On to the mental and emotional side of everything. I have been getting out of the house more and hanging with friends. One of my best friends was a student at the VA while I was there. We always have a good time hanging out and it makes it easier because she knows my back story better than anyone else. Also, my best friend is home in Austria for a while but that drives me to work harder so that when she does come back, she will be impressed and proud! Mentally, sometimes things are hard to handle, but I always get past it. The best way for me to get past it is to just look at where I was less than a year ago and compare it to where I am now. I don't like to say it too much due to the fact that A, I don't like talking about myself and B, it isn't that big of a deal, but I have come a hell of a long way from where I was.

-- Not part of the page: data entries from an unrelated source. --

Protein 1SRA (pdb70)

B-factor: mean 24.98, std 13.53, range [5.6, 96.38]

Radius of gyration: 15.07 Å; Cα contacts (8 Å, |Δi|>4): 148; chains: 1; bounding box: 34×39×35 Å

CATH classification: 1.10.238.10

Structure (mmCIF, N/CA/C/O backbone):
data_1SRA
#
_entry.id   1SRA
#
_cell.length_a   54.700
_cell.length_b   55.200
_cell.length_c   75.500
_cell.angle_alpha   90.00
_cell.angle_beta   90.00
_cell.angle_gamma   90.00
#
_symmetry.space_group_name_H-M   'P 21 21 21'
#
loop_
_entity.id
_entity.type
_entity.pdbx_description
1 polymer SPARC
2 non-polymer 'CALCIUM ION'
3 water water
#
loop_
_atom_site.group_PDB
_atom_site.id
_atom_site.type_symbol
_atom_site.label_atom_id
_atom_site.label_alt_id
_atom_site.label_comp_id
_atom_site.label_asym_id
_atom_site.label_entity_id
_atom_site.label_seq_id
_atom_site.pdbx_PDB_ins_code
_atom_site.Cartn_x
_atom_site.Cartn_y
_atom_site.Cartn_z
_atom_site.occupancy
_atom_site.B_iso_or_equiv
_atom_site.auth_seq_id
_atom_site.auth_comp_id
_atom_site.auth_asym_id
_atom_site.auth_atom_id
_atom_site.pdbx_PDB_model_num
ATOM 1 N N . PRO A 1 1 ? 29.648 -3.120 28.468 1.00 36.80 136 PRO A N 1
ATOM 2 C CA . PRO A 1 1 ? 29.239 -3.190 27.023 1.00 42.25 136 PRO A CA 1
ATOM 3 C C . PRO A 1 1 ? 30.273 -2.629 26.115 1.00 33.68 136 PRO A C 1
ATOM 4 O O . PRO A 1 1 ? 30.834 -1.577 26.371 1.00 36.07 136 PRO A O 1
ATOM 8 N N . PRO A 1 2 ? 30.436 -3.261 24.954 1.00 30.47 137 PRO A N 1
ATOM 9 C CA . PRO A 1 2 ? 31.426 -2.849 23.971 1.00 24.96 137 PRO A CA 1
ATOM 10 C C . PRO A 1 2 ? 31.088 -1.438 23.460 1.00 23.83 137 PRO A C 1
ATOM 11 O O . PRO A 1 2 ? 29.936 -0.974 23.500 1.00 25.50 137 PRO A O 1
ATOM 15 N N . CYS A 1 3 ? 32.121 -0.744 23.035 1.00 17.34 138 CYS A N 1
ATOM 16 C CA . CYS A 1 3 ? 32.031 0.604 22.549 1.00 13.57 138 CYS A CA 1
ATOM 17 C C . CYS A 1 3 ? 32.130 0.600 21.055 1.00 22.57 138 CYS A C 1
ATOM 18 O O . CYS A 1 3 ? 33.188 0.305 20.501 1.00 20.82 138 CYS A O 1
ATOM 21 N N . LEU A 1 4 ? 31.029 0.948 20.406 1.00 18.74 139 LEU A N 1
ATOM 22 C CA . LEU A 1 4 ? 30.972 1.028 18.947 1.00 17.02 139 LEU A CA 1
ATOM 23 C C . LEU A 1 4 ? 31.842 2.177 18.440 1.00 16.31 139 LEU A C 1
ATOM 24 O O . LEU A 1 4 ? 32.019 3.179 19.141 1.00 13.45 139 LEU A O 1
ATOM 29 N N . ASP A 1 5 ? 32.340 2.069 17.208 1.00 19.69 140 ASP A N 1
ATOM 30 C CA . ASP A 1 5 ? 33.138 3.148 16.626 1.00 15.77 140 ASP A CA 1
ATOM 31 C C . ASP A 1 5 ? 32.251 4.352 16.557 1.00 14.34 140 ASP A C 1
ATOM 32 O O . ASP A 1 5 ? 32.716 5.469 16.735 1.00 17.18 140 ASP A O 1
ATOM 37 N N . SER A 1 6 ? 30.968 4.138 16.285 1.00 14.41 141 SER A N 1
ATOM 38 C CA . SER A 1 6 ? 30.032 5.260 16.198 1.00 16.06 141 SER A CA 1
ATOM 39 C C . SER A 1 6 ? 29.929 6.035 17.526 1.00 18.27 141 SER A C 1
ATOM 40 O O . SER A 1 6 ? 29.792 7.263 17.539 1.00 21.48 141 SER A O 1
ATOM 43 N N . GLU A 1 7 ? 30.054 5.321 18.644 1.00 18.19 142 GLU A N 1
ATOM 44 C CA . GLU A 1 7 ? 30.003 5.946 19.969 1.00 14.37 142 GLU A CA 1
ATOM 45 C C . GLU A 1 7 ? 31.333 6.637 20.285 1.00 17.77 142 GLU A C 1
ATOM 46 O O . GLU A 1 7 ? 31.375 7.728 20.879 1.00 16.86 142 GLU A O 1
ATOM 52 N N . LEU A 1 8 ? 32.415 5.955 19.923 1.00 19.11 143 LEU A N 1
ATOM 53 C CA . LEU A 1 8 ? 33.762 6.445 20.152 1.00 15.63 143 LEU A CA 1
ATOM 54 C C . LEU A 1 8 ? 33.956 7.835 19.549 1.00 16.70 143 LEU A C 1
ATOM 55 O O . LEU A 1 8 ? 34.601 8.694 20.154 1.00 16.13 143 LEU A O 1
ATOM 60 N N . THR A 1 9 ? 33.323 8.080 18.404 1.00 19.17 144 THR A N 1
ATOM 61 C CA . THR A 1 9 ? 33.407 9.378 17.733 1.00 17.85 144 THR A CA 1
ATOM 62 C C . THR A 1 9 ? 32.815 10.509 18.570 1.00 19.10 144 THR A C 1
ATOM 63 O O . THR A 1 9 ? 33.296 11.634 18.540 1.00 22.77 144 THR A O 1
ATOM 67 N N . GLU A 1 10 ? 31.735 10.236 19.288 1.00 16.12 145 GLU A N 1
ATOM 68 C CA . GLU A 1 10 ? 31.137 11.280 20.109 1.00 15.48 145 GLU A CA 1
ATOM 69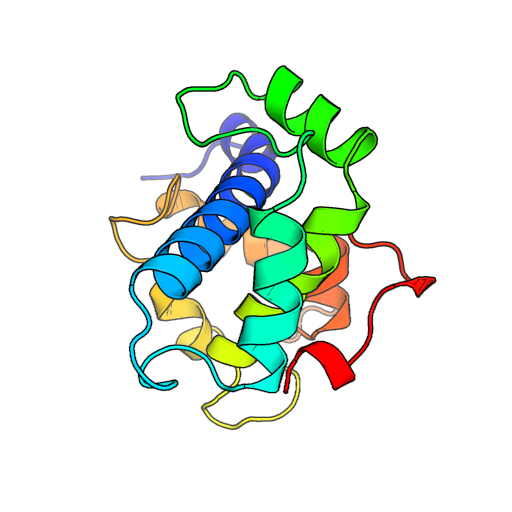 C C . GLU A 1 10 ? 31.780 11.471 21.464 1.00 9.06 145 GLU A C 1
ATOM 70 O O . GLU A 1 10 ? 31.530 12.481 22.115 1.00 14.24 145 GLU A O 1
ATOM 76 N N . PHE A 1 11 ? 32.427 10.426 21.964 1.00 13.29 146 PHE A N 1
ATOM 77 C CA . PHE A 1 11 ? 33.046 10.461 23.292 1.00 15.31 146 PHE A CA 1
ATOM 78 C C . PHE A 1 11 ? 33.768 11.753 23.674 1.00 15.34 146 PHE A C 1
ATOM 79 O O . PHE A 1 11 ? 33.430 12.369 24.683 1.00 14.88 146 PHE A O 1
ATOM 87 N N . PRO A 1 12 ? 34.764 12.192 22.880 1.00 16.12 147 PRO A N 1
ATOM 88 C CA . PRO A 1 12 ? 35.453 13.435 23.246 1.00 13.02 147 PRO A CA 1
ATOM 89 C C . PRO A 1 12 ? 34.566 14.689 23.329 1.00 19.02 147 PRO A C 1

The most important thing I can say to anyone in this situation is to never give up. Your body is so much stronger and more capable than you think, you just need to push yourself to achieve your goals.

If anyone needs help getting through things like this please just leave me a message and I can email you. We can talk about things and I will help motivate in any way that I can.



A few tears won't kill you, only heal you. A little pain won't destroy you, only strengthen you. So cry, forgive, and move on.

Thursday, May 1, 2014

Oh this weather

If you are reading this and you're not in San Diego, the weather has been hot lately. With that it has been really hard to get the motivation to actually do anything. Since my accident I have had limited energy throughout the day. It has something to do with the fact that I don't sleep very well but thats another story.
It has been very hard to push myself to get out and do things. I still make it to therapy every day but anything else, is hard to do. Tuesday of this week I woke up with a head ache and was unable to go to therapy It is because my house get so hot sometimes that it makes me feel sick. Thought after I was up for a few hours I was feeling better. I had forgotten that I told my friend I would go to the gym with her until she called and told me that she was on her way there. I wanted to say I wasn't going to go because I was too tired. That wouldn't have been a lie, I was worn out from the heat of the day. Instead I reached deep down and grabbed the remaining energy I had and went to the gym. I am so glad that I did because I felt great afterwords. I had that post gym high that I was able to ride the rest of the night. I do owe it to my friend for the kick in the ass I needed to get up and do something.
What that means it just push yourself as hard as you can every day. The only way that you can get better is to push yourself past your comfort zone and work as hard as you can to do your best.



One of the most important keys to success is having the discipline to do what you know you should do, even when you don't feel like doing it.